Markus, can you reproduce it at least somewhat reliably? Is there any chance you could try restarting all OSDs for a while to try to reproduce this with logging enabled?
#3 Updated by Ilya Dryomov about 9 years ago
Also, how many OSDs do you have? How exactly did you restart all OSDs simultaneously - paste exact commands. Was the cluster under any load or idle when this happened?
#4 Updated by Markus Blank-Burian about 9 years ago
I noticed this before, but have not reproduced it systematically. We have currently 82 OSDs and I restarted them simultaneously using a script like this:
for host in $hosts do ssh $host $* & done wait
Restart via the gentoo initscript "/etc/init.d/ceph restart", which in turn calls "/usr/lib64/ceph/ceph_init.sh" to restart the daemons.

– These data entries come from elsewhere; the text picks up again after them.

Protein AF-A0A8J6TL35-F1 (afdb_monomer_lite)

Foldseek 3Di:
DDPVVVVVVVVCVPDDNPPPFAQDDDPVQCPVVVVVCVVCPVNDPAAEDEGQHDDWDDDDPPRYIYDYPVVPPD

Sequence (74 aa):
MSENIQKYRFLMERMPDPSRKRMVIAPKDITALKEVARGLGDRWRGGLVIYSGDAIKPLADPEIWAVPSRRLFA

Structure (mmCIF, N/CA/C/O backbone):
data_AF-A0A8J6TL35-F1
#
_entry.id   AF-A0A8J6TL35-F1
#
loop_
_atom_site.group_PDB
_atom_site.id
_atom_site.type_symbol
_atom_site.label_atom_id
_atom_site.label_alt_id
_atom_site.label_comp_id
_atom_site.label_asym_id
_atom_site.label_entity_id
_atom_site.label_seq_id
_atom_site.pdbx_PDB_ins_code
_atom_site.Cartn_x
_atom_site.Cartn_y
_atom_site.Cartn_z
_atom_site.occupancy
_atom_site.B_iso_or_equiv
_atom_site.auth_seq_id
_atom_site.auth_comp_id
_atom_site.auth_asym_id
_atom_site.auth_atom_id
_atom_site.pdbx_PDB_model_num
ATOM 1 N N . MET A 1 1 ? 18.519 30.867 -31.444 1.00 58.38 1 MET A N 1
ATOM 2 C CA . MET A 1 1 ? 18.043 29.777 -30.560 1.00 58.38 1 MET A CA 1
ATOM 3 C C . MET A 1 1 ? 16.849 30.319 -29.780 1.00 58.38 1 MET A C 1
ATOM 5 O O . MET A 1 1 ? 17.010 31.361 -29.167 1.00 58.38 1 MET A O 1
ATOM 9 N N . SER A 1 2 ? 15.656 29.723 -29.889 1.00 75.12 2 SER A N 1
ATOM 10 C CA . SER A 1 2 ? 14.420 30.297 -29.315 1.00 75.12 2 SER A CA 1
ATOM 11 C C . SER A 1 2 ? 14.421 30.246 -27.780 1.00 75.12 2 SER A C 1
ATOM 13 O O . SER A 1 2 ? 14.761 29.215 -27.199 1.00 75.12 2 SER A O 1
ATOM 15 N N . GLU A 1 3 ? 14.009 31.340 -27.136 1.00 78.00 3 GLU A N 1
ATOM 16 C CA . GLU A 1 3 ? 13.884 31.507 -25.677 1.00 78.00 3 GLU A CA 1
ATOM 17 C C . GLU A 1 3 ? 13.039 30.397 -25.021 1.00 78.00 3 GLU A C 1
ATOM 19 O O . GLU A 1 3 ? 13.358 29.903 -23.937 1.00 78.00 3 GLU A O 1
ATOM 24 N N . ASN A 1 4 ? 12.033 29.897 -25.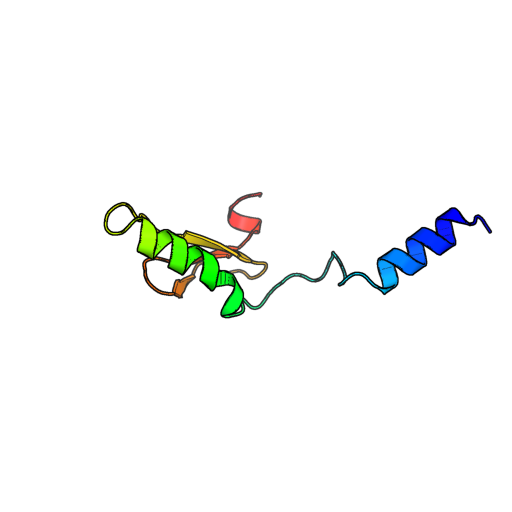745 1.00 78.44 4 ASN A N 1
ATOM 25 C CA . ASN A 1 4 ? 11.188 28.790 -25.305 1.00 78.44 4 ASN A CA 1
ATOM 26 C C . ASN A 1 4 ? 11.994 27.503 -25.073 1.00 78.44 4 ASN A C 1
ATOM 28 O O . ASN A 1 4 ? 11.777 26.818 -24.079 1.00 78.44 4 ASN A O 1
ATOM 32 N N . ILE A 1 5 ? 12.974 27.194 -25.929 1.00 78.50 5 ILE A N 1
ATOM 33 C CA . ILE A 1 5 ? 13.789 25.970 -25.813 1.00 78.50 5 ILE A CA 1
ATOM 34 C C . ILE A 1 5 ? 14.660 26.011 -24.551 1.00 78.50 5 ILE A C 1
ATOM 36 O O . ILE A 1 5 ? 14.812 24.996 -23.871 1.00 78.50 5 ILE A O 1
ATOM 40 N N . GLN A 1 6 ? 15.197 27.185 -24.208 1.00 80.56 6 GLN A N 1
ATOM 41 C CA . GLN A 1 6 ? 15.993 27.367 -22.990 1.00 80.56 6 GLN A CA 1
ATOM 42 C C . GLN A 1 6 ? 15.127 27.230 -21.735 1.00 80.56 6 GLN A C 1
ATOM 44 O O . GLN A 1 6 ? 15.520 26.559 -20.782 1.00 80.56 6 GLN A O 1
ATOM 49 N N . LYS A 1 7 ? 13.907 27.781 -21.767 1.00 77.12 7 LYS A N 1
ATOM 50 C CA . LYS A 1 7 ? 12.932 27.646 -20.680 1.00 77.12 7 LYS A CA 1
ATOM 51 C C . LYS A 1 7 ? 12.522 26.187 -20.455 1.00 77.12 7 LYS A C 1
ATOM 53 O O . LYS A 1 7 ? 12.491 25.742 -19.312 1.00 77.12 7 LYS A O 1
ATOM 58 N N . TYR A 1 8 ? 12.283 25.423 -21.524 1.00 79.56 8 TYR A N 1
ATOM 59 C CA . TYR A 1 8 ? 11.995 23.986 -21.424 1.00 79.56 8 TYR A CA 1
ATOM 60 C C . TYR A 1 8 ? 13.173 23.187 -20.854 1.00 79.56 8 TYR A C 1
ATOM 62 O O . TYR A 1 8 ? 12.969 22.350 -19.979 1.00 79.56 8 TYR A O 1
ATOM 70 N N . ARG A 1 9 ? 14.406 23.459 -21.298 1.00 78.69 9 ARG A N 1
ATOM 71 C CA . ARG A 1 9 ? 15.609 22.780 -20.789 1.00 78.69 9 ARG A CA 1
ATOM 72 C C . ARG A 1 9 ? 15.825 23.041 -19.299 1.00 78.69 9 ARG A C 1
ATOM 74 O O . ARG A 1 9 ? 16.001 22.097 -18.539 1.00 78.69 9 ARG A O 1
ATOM 81 N N . PHE A 1 10 ? 15.721 24.301 -18.887 1.00 82.06 10 PHE A N 1
ATOM 82 C CA . PHE A 1 10 ? 15.846 24.710 -17.489 1.00 82.06 10 PHE A CA 1
ATOM 83 C C . PHE A 1 10 ? 14.781 24.070 -16.586 1.00 82.06 10 PHE A C 1
ATOM 85 O O . PHE A 1 10 ? 15.075 23.681 -15.457 1.00 82.06 10 PHE A O 1
ATOM 92 N N . LEU A 1 11 ? 13.542 23.947 -17.077 1.00 76.44 11 LEU A N 1
ATOM 93 C CA . LEU A 1 11 ? 12.474 23.249 -16.360 1.00 76.44 11 LEU A CA 1
ATOM 94 C C . LEU A 1 11 ? 12.792 21.755 -16.211 1.00 76.44 11 LEU A C 1
ATOM 96 O O . LEU A 1 11 ? 12.702 21.232 -15.104 1.00 76.44 11 LEU A O 1
ATOM 100 N N . MET A 1 12 ? 13.224 21.087 -17.283 1.00 75.19 12 MET A N 1
ATOM 101 C CA . MET A 1 12 ? 13.534 19.653 -17.251 1.00 75.19 12 MET A CA 1
ATOM 102 C C . MET A 1 12 ? 14.759 19.313 -16.390 1.00 75.19 12 MET A C 1
ATOM 104 O O . MET A 1 12 ? 14.746 18.290 -15.718 1.00 75.19 12 MET A O 1
ATOM 108 N N . GLU A 1 13 ? 15.784 20.170 -16.345 1.00 79.19 13 GLU A N 1
ATOM 109 C CA . GLU A 1 13 ? 16.969 19.977 -15.488 1.00 79.19 13 GLU A CA 1
ATOM 110 C C . GLU A 1 13 ? 16.649 20.032 -13.986 1.00 79.19 13 GLU A C 1
ATOM 112 O O . GLU A 1 13 ? 17.334 19.406 -13.178 1.00 79.19 13 GLU A O 1
ATOM 117 N N . ARG A 1 14 ? 15.615 20.788 -13.596 1.00 79.12 14 ARG A N 1
ATOM 118 C CA . ARG A 1 14 ? 15.202 20.947 -12.190 1.00 79.12 14 ARG A CA 1
ATOM 119 C C . ARG A 1 14 ? 14.119 19.960 -11.768 1.00 79.12 14 ARG A C 1
ATOM 121 O O . ARG A 1 14 ? 13.871 19.812 -10.571 1.00 79.12 14 ARG A O 1
ATOM 128 N N . MET A 1 15 ? 13.454 19.312 -12.721 1.00 69.44 15 MET A N 1
ATOM 129 C CA . MET A 1 15 ? 12.461 18.291 -12.423 1.00 69.44 15 MET A CA 1
ATOM 130 C C . MET A 1 15 ? 13.155 16.951 -12.158 1.00 69.44 15 MET A C 1
ATOM 132 O O . MET A 1 15 ? 14.114 16.602 -12.845 1.00 69.44 15 MET A O 1
ATOM 136 N N . PRO A 1 16 ? 12.689 16.165 -11.172 1.00 63.53 16 PRO A N 1
ATOM 137 C CA . PRO A 1 16 ? 13.081 14.768 -11.112 1.00 63.53 16 PRO A CA 1
ATOM 138 C C . PRO A 1 16 ? 12.715 14.113 -12.447 1.00 63.53 16 PRO A C 1
ATOM 140 O O . PRO A 1 16 ? 11.600 14.300 -12.931 1.00 63.53 16 PRO A O 1
ATOM 143 N N . ASP A 1 17 ? 13.671 13.387 -13.030 1.00 64.94 17 ASP A N 1
ATOM 144 C CA . ASP A 1 17 ? 13.522 12.724 -14.326 1.00 64.94 17 ASP A CA 1
ATOM 145 C C . ASP A 1 17 ? 12.154 12.013 -14.413 1.00 64.94 17 ASP A C 1
ATOM 147 O O . ASP A 1 17 ? 11.897 11.095 -13.626 1.00 64.94 17 ASP A O 1
ATOM 151 N N . PRO A 1 18 ? 11.258 12.428 -15.330 1.00 56.59 18 PRO A N 1
ATOM 152 C CA . PRO A 1 18 ? 9.918 11.857 -15.442 1.00 56.59 18 PRO A CA 1
ATOM 153 C C . PRO A 1 18 ? 9.948 10.382 -15.866 1.00 56.59 18 PRO A C 1
ATOM 155 O O . PRO A 1 18 ? 8.966 9.667 -15.676 1.00 56.59 18 PRO A O 1
ATOM 158 N N . SER A 1 19 ? 11.075 9.901 -16.403 1.00 57.66 19 SER A N 1
ATOM 159 C CA . SER A 1 19 ? 11.304 8.492 -16.720 1.00 57.66 19 SER A CA 1
ATOM 160 C C . SER A 1 19 ? 11.798 7.673 -15.523 1.00 57.66 19 SER A C 1
ATOM 162 O O . SER A 1 19 ? 11.884 6.443 -15.615 1.00 57.66 19 SER A O 1
ATOM 164 N N . ARG A 1 20 ? 12.083 8.316 -14.378 1.00 62.19 20 ARG A N 1
ATOM 165 C CA . ARG A 1 20 ? 12.602 7.657 -13.177 1.00 62.19 20 ARG A CA 1
ATOM 166 C C .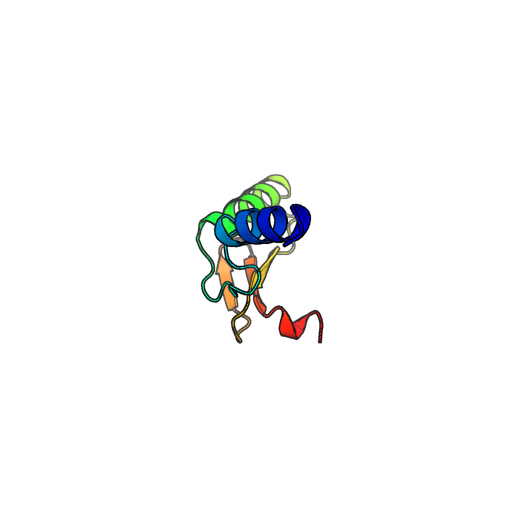 ARG A 1 20 ? 11.534 6.782 -12.537 1.00 62.19 20 ARG A C 1
ATOM 168 O O . ARG A 1 20 ? 10.821 7.157 -11.608 1.00 62.19 20 ARG A O 1
ATOM 175 N N . LYS A 1 21 ? 11.478 5.554 -13.036 1.00 64.12 21 LYS A N 1
ATOM 176 C CA . LYS A 1 21 ? 10.670 4.456 -12.522 1.00 64.12 21 LYS A CA 1
ATOM 177 C C . LYS A 1 21 ? 10.977 4.236 -11.046 1.00 64.12 21 LYS A C 1
ATOM 179 O O . LYS A 1 21 ? 12.107 3.926 -10.659 1.00 64.12 21 LYS A O 1
ATOM 184 N N . ARG A 1 22 ? 9.957 4.383 -10.200 1.00 65.50 22 ARG A N 1
ATOM 185 C CA . ARG A 1 22 ? 10.063 4.084 -8.771 1.00 65.50 22 ARG A CA 1
ATOM 186 C C . ARG A 1 22 ? 10.021 2.569 -8.590 1.00 65.50 22 ARG A C 1
ATOM 188 O O . ARG A 1 22 ? 8.956 1.959 -8.513 1.00 65.50 22 ARG A O 1
ATOM 195 N N . MET A 1 23 ? 11.203 1.955 -8.596 1.00 72.31 23 MET A N 1
ATOM 196 C CA . MET A 1 23 ? 11.363 0.512 -8.370 1.00 72.31 23 MET A CA 1
ATOM 197 C C . MET A 1 23 ? 11.187 0.132 -6.897 1.00 72.31 23 MET A C 1
ATOM 199 O O . MET A 1 23 ? 10.740 -0.970 -6.592 1.00 72.31 23 MET A O 1
ATOM 203 N N . VAL A 1 24 ? 11.514 1.053 -5.988 1.00 78.88 24 VAL A N 1
ATOM 204 C CA . VAL A 1 24 ? 11.451 0.846 -4.540 1.00 78.88 24 VAL A CA 1
ATOM 205 C C . VAL A 1 24 ? 10.368 1.741 -3.958 1.00 78.88 24 VAL A C 1
ATOM 207 O O . VAL A 1 24 ? 10.350 2.946 -4.211 1.00 78.88 24 VAL A O 1
ATOM 210 N N . ILE A 1 25 ? 9.474 1.136 -3.183 1.00 83.38 25 ILE A N 1
ATOM 211 C CA . ILE A 1 25 ? 8.418 1.835 -2.456 1.00 83.38 25 ILE A CA 1
ATOM 212 C C . ILE A 1 25 ? 9.000 2.310 -1.127 1.00 83.38 25 ILE A C 1
ATOM 214 O O . ILE A 1 25 ? 9.581 1.516 -0.386 1.00 83.38 25 ILE A O 1
ATOM 218 N N . ALA A 1 26 ? 8.874 3.602 -0.835 1.00 86.56 26 ALA A N 1
ATOM 219 C CA . ALA A 1 26 ? 9.342 4.176 0.418 1.00 86.56 26 ALA A CA 1
ATOM 220 C C . ALA A 1 26 ? 8.235 4.121 1.486 1.00 86.56 26 ALA A C 1
ATOM 222 O O . ALA A 1 26 ? 7.056 4.206 1.146 1.00 86.56 26 ALA A O 1
ATOM 223 N N . PRO A 1 27 ? 8.575 4.097 2.789 1.00 83.94 27 PRO A N 1
ATOM 224 C CA . PRO A 1 27 ? 7.575 4.114 3.863 1.00 83.94 27 PRO A CA 1
ATOM 225 C C . PRO A 1 27 ? 6.587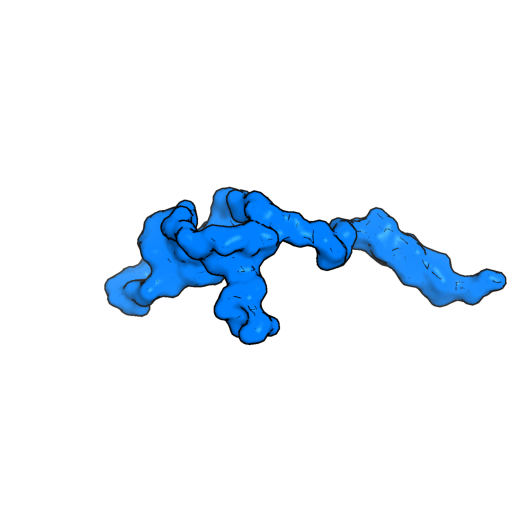 5.290 3.793 1.00 83.94 27 PRO A C 1
ATOM 227 O O . PRO A 1 27 ? 5.441 5.164 4.202 1.00 83.94 27 PRO A O 1
ATOM 230 N N . LYS A 1 28 ? 6.999 6.433 3.232 1.00 88.44 28 LYS A N 1
ATOM 231 C CA . LYS A 1 28 ? 6.115 7.593 3.043 1.00 88.44 28 LYS A CA 1
ATOM 232 C C . LYS A 1 28 ? 5.013 7.378 2.001 1.00 88.44 28 LYS A C 1
ATOM 234 O O . LYS A 1 28 ? 4.010 8.079 2.035 1.00 88.44 28 LYS A O 1
ATOM 239 N N . ASP A 1 29 ? 5.188 6.419 1.092 1.00 88.06 29 ASP A N 1
ATOM 240 C CA . ASP A 1 29 ? 4.233 6.152 0.013 1.00 88.06 29 ASP A CA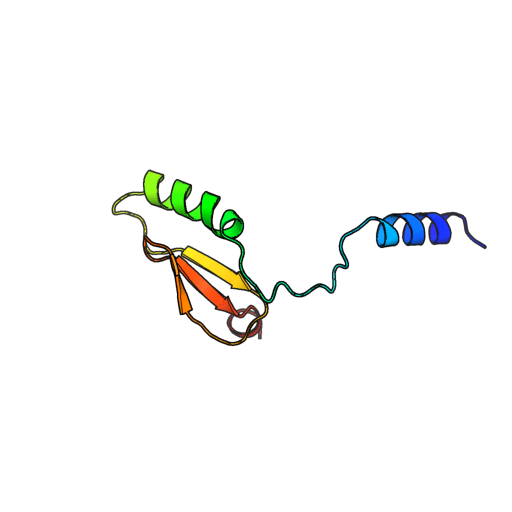 1
ATOM 241 C C . ASP A 1 29 ? 2.972 5.420 0.529 1.00 88.06 29 ASP A C 1
ATOM 243 O O . ASP A 1 29 ? 1.972 5.349 -0.180 1.00 88.06 29 ASP A O 1
ATOM 247 N N . ILE A 1 30 ? 2.989 4.918 1.775 1.00 94.38 30 ILE A N 1
ATOM 248 C CA . ILE A 1 30 ? 1.850 4.246 2.432 1.00 94.38 30 ILE A CA 1
ATOM 249 C C . ILE A 1 30 ? 1.193 5.070 3.544 1.00 94.38 30 ILE A C 1
ATOM 251 O O . ILE A 1 30 ? 0.146 4.667 4.046 1.00 94.38 30 ILE A O 1
ATOM 255 N N . THR A 1 31 ? 1.770 6.208 3.948 1.00 95.00 31 THR A N 1
ATOM 256 C CA . THR A 1 31 ? 1.279 6.983 5.104 1.00 95.00 31 THR A CA 1
ATOM 257 C C . THR A 1 31 ? -0.178 7.405 4.933 1.00 95.00 31 THR A C 1
ATOM 259 O O . THR A 1 31 ? -1.001 7.114 5.795 1.00 95.00 31 THR A O 1
ATOM 262 N N . ALA A 1 32 ? -0.522 8.002 3.789 1.00 94.50 32 ALA A N 1
ATOM 263 C CA . ALA A 1 32 ? -1.889 8.445 3.521 1.00 94.50 32 ALA A CA 1
ATOM 264 C C . ALA A 1 32 ? -2.887 7.271 3.479 1.00 94.50 32 ALA A C 1
ATOM 266 O O . ALA A 1 32 ? -3.994 7.379 3.997 1.00 94.50 32 ALA A O 1
ATOM 267 N N . LEU A 1 33 ? -2.488 6.120 2.923 1.00 96.38 33 LEU A N 1
ATOM 268 C CA . LEU A 1 33 ? -3.334 4.920 2.908 1.00 96.38 33 LEU A CA 1
ATOM 269 C C . LEU A 1 33 ? -3.612 4.407 4.323 1.00 96.38 33 LEU A C 1
ATOM 271 O O . LEU A 1 33 ? -4.744 4.035 4.615 1.00 96.38 33 LEU A O 1
ATOM 275 N N . LYS A 1 34 ? -2.618 4.443 5.218 1.00 96.62 34 LYS A N 1
ATOM 276 C CA . LYS A 1 34 ? -2.812 4.078 6.629 1.00 96.62 34 LYS A CA 1
ATOM 277 C C . LYS A 1 34 ? -3.778 5.020 7.341 1.00 96.62 34 LYS A C 1
ATOM 279 O O . LYS A 1 34 ? -4.596 4.569 8.138 1.00 96.62 34 LYS A O 1
ATOM 284 N N . GLU A 1 35 ? -3.708 6.316 7.055 1.00 97.06 35 GLU A N 1
ATOM 285 C CA . GLU A 1 35 ? -4.632 7.298 7.629 1.00 97.06 35 GLU A CA 1
ATOM 286 C C . GLU A 1 35 ? -6.067 7.086 7.142 1.00 97.06 35 GLU A C 1
ATOM 288 O O . GLU A 1 35 ? -6.992 7.097 7.955 1.00 97.06 35 GLU A O 1
ATOM 293 N N . VAL A 1 36 ? -6.247 6.820 5.844 1.00 97.25 36 VAL A N 1
ATOM 294 C CA . VAL A 1 36 ? -7.549 6.474 5.257 1.00 97.25 36 VAL A CA 1
ATOM 295 C C . VAL A 1 36 ? -8.090 5.178 5.856 1.00 97.25 36 VAL A C 1
ATOM 297 O O . VAL A 1 36 ? -9.246 5.141 6.277 1.00 97.25 36 VAL A O 1
ATOM 300 N N . ALA A 1 37 ? -7.261 4.137 5.956 1.00 97.75 37 ALA A N 1
ATOM 301 C CA . ALA A 1 37 ? -7.657 2.869 6.554 1.00 97.75 37 ALA A CA 1
ATOM 302 C C . ALA A 1 37 ? -8.115 3.049 8.007 1.00 97.75 37 ALA A C 1
ATOM 304 O O . ALA A 1 37 ? -9.185 2.576 8.384 1.00 97.75 37 ALA A O 1
ATOM 305 N N . ARG A 1 38 ? -7.363 3.826 8.800 1.00 97.31 38 ARG A N 1
ATOM 306 C CA . ARG A 1 38 ? -7.733 4.174 10.178 1.00 97.31 38 ARG A CA 1
ATOM 307 C C . ARG A 1 38 ? -9.066 4.921 10.247 1.00 97.31 38 ARG A C 1
ATOM 309 O O . ARG A 1 38 ? -9.857 4.652 11.142 1.00 97.31 38 ARG A O 1
ATOM 316 N N . GLY A 1 39 ? -9.319 5.853 9.328 1.00 97.94 39 GLY A N 1
ATOM 317 C CA . GLY A 1 39 ? -10.582 6.597 9.274 1.00 97.94 39 GLY A CA 1
ATOM 318 C C . GLY A 1 39 ? -11.785 5.752 8.840 1.00 97.94 39 GLY A C 1
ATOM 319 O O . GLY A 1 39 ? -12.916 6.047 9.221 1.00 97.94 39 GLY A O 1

I will see, what I can do to reproduce, but this will eventually need to wait until our next maintenance. What logging flags do you want me to activate then?
#5 Updated by Markus Blank-Burian about 9 years ago
- File rb_erase.txt View added
actually the restart was a few hours earlier at about 22:53 and the crash was at 03:12, so it might also be unrelated. but in the log (see attached file) there were many osd down/up entries which led me believe it was connected. as far as i can tell, there were only a few active processes at the time using ceph. stats say around 4 IOPS.
#6 Updated by Markus Blank-Burian about 9 years ago
- File kaa-54.log.bz2 added
I have reproduced the bug 3 times today and had full kernel logging activated the last time. The log and a screenshot of the bug message is attached. The bug occured while restarting osd.13 osd.14 osd.62 and osd.38. The noout flag was not set. As you can see from the, there was some moderate activity on this particular node.
#7 Updated by Markus Blank-Burian about 9 years ago
- File IMG_20150130_163313.jpg View added
#8 Updated by Ilya Dryomov about 9 years ago
- Status changed from 12 to Resolved
libceph: fix double __remove_osd() problem